__Activity__
Could you set down exactly the lines of the data below, starting at the one that holds "ATOM 50 O O" and ending at the one that holds "ATOM 68 C CA", both included, and only those?

(Records from a data source)
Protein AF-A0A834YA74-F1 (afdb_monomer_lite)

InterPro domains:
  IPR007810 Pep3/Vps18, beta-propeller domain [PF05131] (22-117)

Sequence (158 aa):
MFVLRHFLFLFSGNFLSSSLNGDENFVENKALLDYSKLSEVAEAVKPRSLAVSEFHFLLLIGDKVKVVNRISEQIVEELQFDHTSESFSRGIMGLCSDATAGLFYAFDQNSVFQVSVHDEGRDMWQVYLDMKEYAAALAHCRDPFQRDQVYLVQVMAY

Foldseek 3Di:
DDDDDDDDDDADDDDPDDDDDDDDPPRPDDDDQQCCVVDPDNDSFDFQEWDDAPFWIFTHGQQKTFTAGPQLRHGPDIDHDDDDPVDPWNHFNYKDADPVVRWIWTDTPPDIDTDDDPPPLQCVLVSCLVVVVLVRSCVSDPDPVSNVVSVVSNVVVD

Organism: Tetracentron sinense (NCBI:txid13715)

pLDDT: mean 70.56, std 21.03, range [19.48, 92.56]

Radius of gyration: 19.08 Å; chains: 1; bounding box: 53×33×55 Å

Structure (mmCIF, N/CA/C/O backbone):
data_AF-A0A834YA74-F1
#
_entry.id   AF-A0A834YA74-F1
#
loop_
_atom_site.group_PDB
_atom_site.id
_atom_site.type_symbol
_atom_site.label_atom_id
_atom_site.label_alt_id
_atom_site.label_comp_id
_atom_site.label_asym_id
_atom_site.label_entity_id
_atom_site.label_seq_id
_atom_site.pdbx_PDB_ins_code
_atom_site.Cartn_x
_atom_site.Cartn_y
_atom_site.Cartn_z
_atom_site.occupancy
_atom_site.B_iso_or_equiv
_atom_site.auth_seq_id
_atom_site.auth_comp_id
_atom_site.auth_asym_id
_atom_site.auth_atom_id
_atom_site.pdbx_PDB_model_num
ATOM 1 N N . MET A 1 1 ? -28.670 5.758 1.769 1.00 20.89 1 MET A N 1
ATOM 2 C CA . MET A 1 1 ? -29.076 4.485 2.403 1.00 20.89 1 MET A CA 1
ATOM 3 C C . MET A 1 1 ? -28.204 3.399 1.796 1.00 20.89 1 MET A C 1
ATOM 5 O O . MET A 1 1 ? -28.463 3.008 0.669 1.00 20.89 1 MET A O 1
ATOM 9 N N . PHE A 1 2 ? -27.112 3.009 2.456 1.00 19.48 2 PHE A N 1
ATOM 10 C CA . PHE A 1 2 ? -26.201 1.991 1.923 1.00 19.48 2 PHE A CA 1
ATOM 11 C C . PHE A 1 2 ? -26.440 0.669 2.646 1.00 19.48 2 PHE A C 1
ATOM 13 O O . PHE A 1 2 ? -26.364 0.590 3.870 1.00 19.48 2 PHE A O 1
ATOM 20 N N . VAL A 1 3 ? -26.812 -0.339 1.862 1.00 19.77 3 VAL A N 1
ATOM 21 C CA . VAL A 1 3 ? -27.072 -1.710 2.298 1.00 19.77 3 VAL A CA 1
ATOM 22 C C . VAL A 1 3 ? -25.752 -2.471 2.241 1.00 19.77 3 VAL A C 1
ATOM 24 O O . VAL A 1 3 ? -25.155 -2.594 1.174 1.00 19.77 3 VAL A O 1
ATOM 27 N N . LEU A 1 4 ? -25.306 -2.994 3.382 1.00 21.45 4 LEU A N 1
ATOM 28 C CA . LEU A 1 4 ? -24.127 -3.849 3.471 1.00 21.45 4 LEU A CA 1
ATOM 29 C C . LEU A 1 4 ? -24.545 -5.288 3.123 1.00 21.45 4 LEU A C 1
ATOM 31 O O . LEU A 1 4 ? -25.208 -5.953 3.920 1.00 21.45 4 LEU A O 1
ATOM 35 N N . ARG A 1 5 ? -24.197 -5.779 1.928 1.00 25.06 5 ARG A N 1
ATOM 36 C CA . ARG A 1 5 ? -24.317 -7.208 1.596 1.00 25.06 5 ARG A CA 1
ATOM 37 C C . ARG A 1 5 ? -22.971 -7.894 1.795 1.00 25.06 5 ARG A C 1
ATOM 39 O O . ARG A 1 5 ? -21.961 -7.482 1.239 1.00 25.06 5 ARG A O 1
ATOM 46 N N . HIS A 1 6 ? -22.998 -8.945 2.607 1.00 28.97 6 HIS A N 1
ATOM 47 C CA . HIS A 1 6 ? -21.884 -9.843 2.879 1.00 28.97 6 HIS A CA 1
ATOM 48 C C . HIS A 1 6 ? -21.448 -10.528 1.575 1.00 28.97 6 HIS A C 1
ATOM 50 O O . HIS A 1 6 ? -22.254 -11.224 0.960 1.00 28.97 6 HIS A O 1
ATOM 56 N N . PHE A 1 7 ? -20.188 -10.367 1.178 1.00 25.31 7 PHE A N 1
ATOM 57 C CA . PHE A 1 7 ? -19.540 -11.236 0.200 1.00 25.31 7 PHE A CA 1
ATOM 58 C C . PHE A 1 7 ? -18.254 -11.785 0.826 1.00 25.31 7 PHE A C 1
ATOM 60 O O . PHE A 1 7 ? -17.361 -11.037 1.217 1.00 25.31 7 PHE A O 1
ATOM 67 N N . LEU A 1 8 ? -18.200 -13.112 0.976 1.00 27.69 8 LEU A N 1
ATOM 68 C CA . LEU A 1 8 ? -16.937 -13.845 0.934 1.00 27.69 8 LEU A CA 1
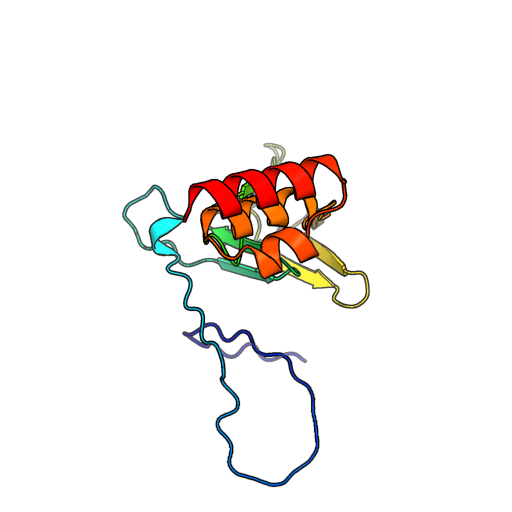
ATOM 69 C C . LEU A 1 8 ? -16.411 -13.693 -0.504 1.00 27.69 8 LEU A C 1
ATOM 71 O O . LEU A 1 8 ? -17.214 -13.784 -1.427 1.00 27.69 8 LEU A O 1
ATOM 75 N N . PHE A 1 9 ? -15.101 -13.507 -0.661 1.00 23.48 9 PHE A N 1
ATOM 76 C CA . PHE A 1 9 ? -14.346 -13.203 -1.891 1.00 23.48 9 PHE A CA 1
ATOM 77 C C . PHE A 1 9 ? -14.140 -11.708 -2.180 1.00 23.48 9 PHE A C 1
ATOM 79 O O . PHE A 1 9 ? -15.078 -10.944 -2.399 1.00 23.48 9 PHE A O 1
ATOM 86 N N . LEU A 1 10 ? -12.858 -11.322 -2.180 1.00 32.94 10 LEU A N 1
ATOM 87 C CA . LEU A 1 10 ? -12.364 -10.021 -2.615 1.00 32.94 10 LEU A CA 1
ATOM 88 C C . LEU A 1 10 ? -12.228 -10.007 -4.136 1.00 32.94 10 LEU A C 1
ATOM 90 O O . LEU A 1 10 ? -11.700 -10.945 -4.732 1.00 32.94 10 LEU A O 1
ATOM 94 N N . PHE A 1 11 ? -12.666 -8.914 -4.745 1.00 30.23 11 PHE A N 1
ATOM 95 C CA . PHE A 1 11 ? -12.532 -8.667 -6.169 1.00 30.23 11 PHE A CA 1
ATOM 96 C C . PHE A 1 11 ? -11.910 -7.282 -6.344 1.00 30.23 11 PHE A C 1
ATOM 98 O O . PHE A 1 11 ? -12.476 -6.293 -5.883 1.00 30.23 11 PHE A O 1
ATOM 105 N N . SER A 1 12 ? -10.735 -7.208 -6.967 1.00 34.50 12 SER A N 1
ATOM 106 C CA . SER A 1 12 ? -10.139 -5.949 -7.418 1.00 34.50 12 SER A CA 1
ATOM 107 C C . SER A 1 12 ? -10.328 -5.889 -8.929 1.00 34.50 12 SER A C 1
ATOM 109 O O . SER A 1 12 ? -9.840 -6.757 -9.644 1.00 34.50 12 SER A O 1
ATOM 111 N N . GLY A 1 13 ? -11.104 -4.918 -9.401 1.00 33.72 13 GLY A N 1
ATOM 112 C CA . GLY A 1 13 ? -11.340 -4.678 -10.819 1.00 33.72 13 GLY A CA 1
ATOM 113 C C . GLY A 1 13 ? -11.570 -3.191 -11.051 1.00 33.72 13 GLY A C 1
ATOM 114 O O . GLY A 1 13 ? -12.261 -2.538 -10.267 1.00 33.72 13 GLY A O 1
ATOM 115 N N . ASN A 1 14 ? -10.979 -2.651 -12.115 1.00 33.56 14 ASN A N 1
ATOM 116 C CA . ASN A 1 14 ? -11.232 -1.280 -12.539 1.00 33.56 14 ASN A CA 1
ATOM 117 C C . ASN A 1 14 ? -12.618 -1.218 -13.192 1.00 33.56 14 ASN A C 1
ATOM 119 O O . ASN A 1 14 ? -12.834 -1.802 -14.252 1.00 33.56 14 ASN A O 1
ATOM 123 N N . PHE A 1 15 ? -13.561 -0.505 -12.570 1.00 33.22 15 PHE A N 1
ATOM 124 C CA . PHE A 1 15 ? -14.866 -0.229 -13.170 1.00 33.22 15 PHE A CA 1
ATOM 125 C C . PHE A 1 15 ? -14.739 0.906 -14.190 1.00 33.22 15 PHE A C 1
ATOM 127 O O . PHE A 1 15 ? -14.976 2.071 -13.881 1.00 33.22 15 PHE A O 1
ATOM 134 N N . LEU A 1 16 ? -14.386 0.564 -15.427 1.00 31.53 16 LEU A N 1
ATOM 135 C CA . LEU A 1 16 ? -14.705 1.410 -16.572 1.00 31.53 16 LEU A CA 1
ATOM 136 C C . LEU A 1 16 ? -16.082 0.982 -17.078 1.00 31.53 16 LEU A C 1
ATOM 138 O O . LEU A 1 16 ? -16.230 -0.072 -17.688 1.00 31.53 16 LEU A O 1
ATOM 142 N N . SER A 1 17 ? -17.113 1.777 -16.789 1.00 34.41 17 SER A N 1
ATOM 143 C CA . SER A 1 17 ? -18.439 1.549 -17.358 1.00 34.41 17 SER A CA 1
ATOM 144 C C . SER A 1 17 ? -18.442 1.971 -18.830 1.00 34.41 17 SER A C 1
ATOM 146 O O . SER A 1 17 ? -18.740 3.124 -19.149 1.00 34.41 17 SER A O 1
ATOM 148 N N . SER A 1 18 ? -18.121 1.054 -19.740 1.00 29.72 18 SER A N 1
ATOM 149 C CA . SER A 1 18 ? -18.563 1.154 -21.131 1.00 29.72 18 SER A CA 1
ATOM 150 C C . SER A 1 18 ? -19.867 0.367 -21.291 1.00 29.72 18 SER A C 1
ATOM 152 O O . SER A 1 18 ? -20.021 -0.769 -20.852 1.00 29.72 18 SER A O 1
ATOM 154 N N . SER A 1 19 ? -20.866 1.049 -21.840 1.00 36.81 19 SER A N 1
ATOM 155 C CA . SER A 1 19 ? -22.227 0.553 -22.010 1.00 36.81 19 SER A CA 1
ATOM 156 C C . SER A 1 19 ? -22.296 -0.606 -23.010 1.00 36.81 19 SER A C 1
ATOM 158 O O . SER A 1 19 ? -21.907 -0.433 -24.159 1.00 36.81 19 SER A O 1
ATOM 160 N N . LEU A 1 20 ? -22.901 -1.712 -22.556 1.00 43.25 20 LEU A N 1
ATOM 161 C CA . LEU A 1 20 ? -23.692 -2.716 -23.289 1.00 43.25 20 LEU A CA 1
ATOM 162 C C . LEU A 1 20 ? -23.216 -3.083 -24.702 1.00 43.25 20 LEU A C 1
ATOM 164 O O . LEU A 1 20 ? -23.616 -2.452 -25.678 1.00 43.25 20 LEU A O 1
ATOM 168 N N . ASN A 1 21 ? -22.471 -4.185 -24.800 1.00 37.94 21 ASN A N 1
ATOM 169 C CA . ASN A 1 21 ? -22.813 -5.361 -25.614 1.00 37.94 21 ASN A CA 1
ATOM 170 C C . ASN A 1 21 ? -21.629 -6.327 -25.613 1.00 37.94 21 ASN A C 1
ATOM 172 O O . ASN A 1 21 ? -20.538 -5.944 -26.015 1.00 37.94 21 ASN A O 1
ATOM 176 N N . GLY A 1 22 ? -21.872 -7.583 -25.254 1.00 36.78 22 GLY A N 1
ATOM 177 C CA . GLY A 1 22 ? -20.882 -8.641 -25.422 1.00 36.78 22 GLY A CA 1
ATOM 178 C C . GLY A 1 22 ? -20.536 -9.312 -24.110 1.00 36.78 22 GLY A C 1
ATOM 179 O O . GLY A 1 22 ? -20.073 -8.690 -23.164 1.00 36.78 22 GLY A O 1
ATOM 180 N N . ASP A 1 23 ? -20.836 -10.595 -24.078 1.00 46.94 23 ASP A N 1
ATOM 181 C CA . ASP A 1 23 ? -20.568 -11.542 -23.016 1.00 46.94 23 ASP A CA 1
ATOM 182 C C . ASP A 1 23 ? -19.051 -11.777 -22.939 1.00 46.94 23 ASP A C 1
ATOM 184 O O . ASP A 1 23 ? -18.499 -12.615 -23.647 1.00 46.94 23 ASP A O 1
ATOM 188 N N . GLU A 1 24 ? -18.356 -10.980 -22.132 1.00 42.97 24 GLU A N 1
ATOM 189 C CA . GLU A 1 24 ? -16.929 -11.142 -21.876 1.00 42.97 24 GLU A CA 1
ATOM 190 C C . GLU A 1 24 ? -16.730 -11.117 -20.364 1.00 42.97 24 GLU A C 1
ATOM 192 O O . GLU A 1 24 ? -16.967 -10.107 -19.700 1.00 42.97 24 GLU A O 1
ATOM 197 N N . ASN A 1 25 ? -16.328 -12.255 -19.798 1.00 47.84 25 ASN A N 1
ATOM 198 C CA . ASN A 1 25 ? -15.890 -12.352 -18.411 1.00 47.84 25 ASN A CA 1
ATOM 199 C C . ASN A 1 25 ? -14.612 -11.512 -18.235 1.00 47.84 25 ASN A C 1
ATOM 201 O O . ASN A 1 25 ? -13.509 -12.052 -18.223 1.00 47.84 25 ASN A O 1
ATOM 205 N N . PHE A 1 26 ? -14.768 -10.191 -18.103 1.00 44.88 26 PHE A N 1
ATOM 206 C CA . PHE A 1 26 ? -13.701 -9.223 -17.866 1.00 44.88 26 PHE A CA 1
ATOM 207 C C . PHE A 1 26 ? -13.225 -9.343 -16.416 1.00 44.88 26 PHE A C 1
ATOM 209 O O . PHE A 1 26 ? -13.518 -8.526 -15.545 1.00 44.88 26 PHE A O 1
ATOM 216 N N . VAL A 1 27 ? -12.548 -10.449 -16.131 1.00 47.03 27 VAL A N 1
ATOM 217 C CA . VAL A 1 27 ? -11.819 -10.656 -14.883 1.00 47.03 27 VAL A CA 1
ATOM 218 C C . VAL A 1 27 ? -10.429 -11.159 -15.217 1.00 47.03 27 VAL A C 1
ATOM 220 O O . VAL A 1 27 ? -10.013 -12.244 -14.811 1.00 47.03 27 VAL A O 1
ATOM 223 N N . GLU A 1 28 ? -9.714 -10.375 -16.010 1.00 41.22 28 GLU A N 1
ATOM 224 C CA . GLU A 1 28 ? -8.291 -10.595 -16.197 1.00 41.22 28 GLU A CA 1
ATOM 225 C C . GLU A 1 28 ? -7.567 -10.138 -14.923 1.00 41.22 28 GLU A C 1
ATOM 227 O O . GLU A 1 28 ? -7.723 -9.002 -14.481 1.00 41.22 28 GLU A O 1
ATOM 232 N N . ASN A 1 29 ? -6.789 -11.053 -14.334 1.00 41.88 29 ASN A N 1
ATOM 233 C CA . ASN A 1 29 ? -5.969 -10.887 -13.124 1.00 41.88 29 ASN A CA 1
ATOM 234 C C . ASN A 1 29 ? -6.705 -10.950 -11.771 1.00 41.88 29 ASN A C 1
ATOM 236 O O . ASN A 1 29 ? -6.733 -9.997 -10.993 1.00 41.88 29 ASN A O 1
ATOM 240 N N . LYS A 1 30 ? -7.217 -12.139 -11.418 1.00 49.72 30 LYS A N 1
ATOM 241 C CA . LYS A 1 30 ? -7.557 -12.467 -10.022 1.00 49.72 30 LYS A CA 1
ATOM 242 C C . LYS A 1 30 ? -6.279 -12.745 -9.222 1.00 49.72 30 LYS A C 1
ATOM 244 O O . LYS A 1 30 ? -5.829 -13.886 -9.170 1.00 49.72 30 LYS A O 1
ATOM 249 N N . ALA A 1 31 ? -5.717 -11.727 -8.579 1.00 54.28 31 ALA A N 1
ATOM 250 C CA . ALA A 1 31 ? -4.745 -11.936 -7.506 1.00 54.28 31 ALA A CA 1
ATOM 251 C C . ALA A 1 31 ? -5.506 -12.253 -6.206 1.00 54.28 31 ALA A C 1
ATOM 253 O O . ALA A 1 31 ? -6.322 -11.451 -5.746 1.00 54.28 31 ALA A O 1
ATOM 254 N N . LEU A 1 32 ? -5.292 -13.446 -5.645 1.00 60.09 32 LEU A N 1
ATOM 255 C CA . LEU A 1 32 ? -5.866 -13.853 -4.363 1.00 60.09 32 LEU A CA 1
ATOM 256 C C . LEU A 1 32 ? -4.796 -13.715 -3.285 1.00 60.09 32 LEU A C 1
ATOM 258 O O . LEU A 1 32 ? -3.868 -14.515 -3.236 1.00 60.09 32 LEU A O 1
ATOM 262 N N . LEU A 1 33 ? -4.953 -12.725 -2.409 1.00 61.84 33 LEU A N 1
ATOM 263 C CA . LEU A 1 33 ? -4.072 -12.569 -1.261 1.00 61.84 33 LEU A CA 1
ATOM 264 C C . LEU A 1 33 ? -4.452 -13.587 -0.175 1.00 61.84 33 LEU A C 1
ATOM 266 O O . LEU A 1 33 ? -5.584 -13.586 0.317 1.00 61.84 33 LEU A O 1
ATOM 270 N N . ASP A 1 34 ? -3.508 -14.439 0.220 1.00 67.62 34 ASP A N 1
ATOM 271 C CA . ASP A 1 34 ? -3.697 -15.340 1.358 1.00 67.62 34 ASP A CA 1
ATOM 272 C C . ASP A 1 34 ? -3.402 -14.607 2.673 1.00 67.62 34 ASP A C 1
ATOM 274 O O . ASP A 1 34 ? -2.261 -14.522 3.132 1.00 67.62 34 ASP A O 1
ATOM 278 N N . TYR A 1 35 ? -4.459 -14.079 3.294 1.00 64.25 35 TYR A N 1
ATOM 279 C CA . TYR A 1 35 ? -4.378 -13.346 4.561 1.00 64.25 35 TYR A CA 1
ATOM 280 C C . TYR A 1 35 ? -3.803 -14.176 5.718 1.00 64.25 35 TYR A C 1
ATOM 282 O O . TYR A 1 35 ? -3.341 -13.600 6.702 1.00 64.25 35 TYR A O 1
ATOM 290 N N . SER A 1 36 ? -3.775 -15.508 5.601 1.00 63.44 36 SER A N 1
ATOM 291 C CA . SER A 1 36 ? -3.205 -16.402 6.616 1.00 63.44 36 SER A CA 1
ATOM 292 C C . SER A 1 36 ? -1.711 -16.147 6.833 1.00 63.44 36 SER A C 1
ATOM 294 O O . SER A 1 36 ? -1.220 -16.303 7.944 1.00 63.44 36 SER A O 1
ATOM 296 N N . LYS A 1 37 ? -0.995 -15.693 5.795 1.00 66.31 37 LYS A N 1
ATOM 297 C CA . LYS A 1 37 ? 0.438 -15.361 5.869 1.00 66.31 37 LYS A CA 1
ATOM 298 C C . LYS A 1 37 ? 0.726 -14.057 6.614 1.00 66.31 37 LYS A C 1
ATOM 300 O O . LYS A 1 37 ? 1.870 -13.785 6.952 1.00 66.31 37 LYS A O 1
ATOM 305 N N . LEU A 1 38 ? -0.298 -13.237 6.843 1.00 64.62 38 LEU A N 1
ATOM 306 C CA . LEU A 1 38 ? -0.156 -11.915 7.455 1.00 64.62 38 LEU A CA 1
ATOM 307 C C . LEU A 1 38 ? -0.373 -11.937 8.974 1.00 64.62 38 LEU A C 1
ATOM 309 O O . LEU A 1 38 ? -0.194 -10.916 9.645 1.00 64.62 38 LEU A O 1
ATOM 313 N N . SER A 1 39 ? -0.776 -13.090 9.509 1.00 59.34 39 SER A N 1
ATOM 314 C CA . SER A 1 39 ? -0.948 -13.346 10.934 1.00 59.34 39 SER A CA 1
ATOM 315 C C . SER A 1 39 ? 0.212 -14.203 11.438 1.00 59.34 39 SER A C 1
ATOM 317 O O . SER A 1 39 ? 0.420 -15.308 10.951 1.00 59.34 39 SER A O 1
ATOM 319 N N . GLU A 1 40 ? 0.942 -13.726 12.449 1.00 56.25 40 GLU A N 1
ATOM 320 C CA . GLU A 1 40 ? 1.917 -14.555 13.181 1.00 56.25 40 GLU A CA 1
ATOM 321 C C . GLU A 1 40 ? 1.229 -15.623 14.052 1.00 56.25 40 GLU A C 1
ATOM 323 O O . GLU A 1 40 ? 1.851 -16.599 14.467 1.00 56.25 40 GLU A O 1
ATOM 328 N N . VAL A 1 41 ? -0.069 -15.457 14.328 1.00 52.47 41 VAL A N 1
ATOM 329 C CA . VAL A 1 41 ? -0.866 -16.382 15.136 1.00 52.47 41 VAL A CA 1
ATOM 330 C C . VAL A 1 41 ? -1.567 -17.368 14.204 1.00 52.47 41 VAL A C 1
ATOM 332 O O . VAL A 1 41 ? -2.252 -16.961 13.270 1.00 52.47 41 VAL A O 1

__Response__
ATOM 50 O O . HIS A 1 6 ? -22.254 -11.224 0.960 1.00 28.97 6 HIS A O 1
ATOM 56 N N . PHE A 1 7 ? -20.188 -10.367 1.178 1.00 25.31 7 PHE A N 1
ATOM 57 C CA . PHE A 1 7 ? -19.540 -11.236 0.200 1.00 25.31 7 PHE A CA 1
ATOM 58 C C . PHE A 1 7 ? -18.254 -11.785 0.826 1.00 25.31 7 PHE A C 1
ATOM 60 O O . PHE A 1 7 ? -17.361 -11.037 1.217 1.00 25.31 7 PHE A O 1
ATOM 67 N N . LEU A 1 8 ? -18.200 -13.112 0.976 1.00 27.69 8 LEU A N 1
ATOM 68 C CA . LEU A 1 8 ? -16.937 -13.845 0.934 1.00 27.69 8 LEU A CA 1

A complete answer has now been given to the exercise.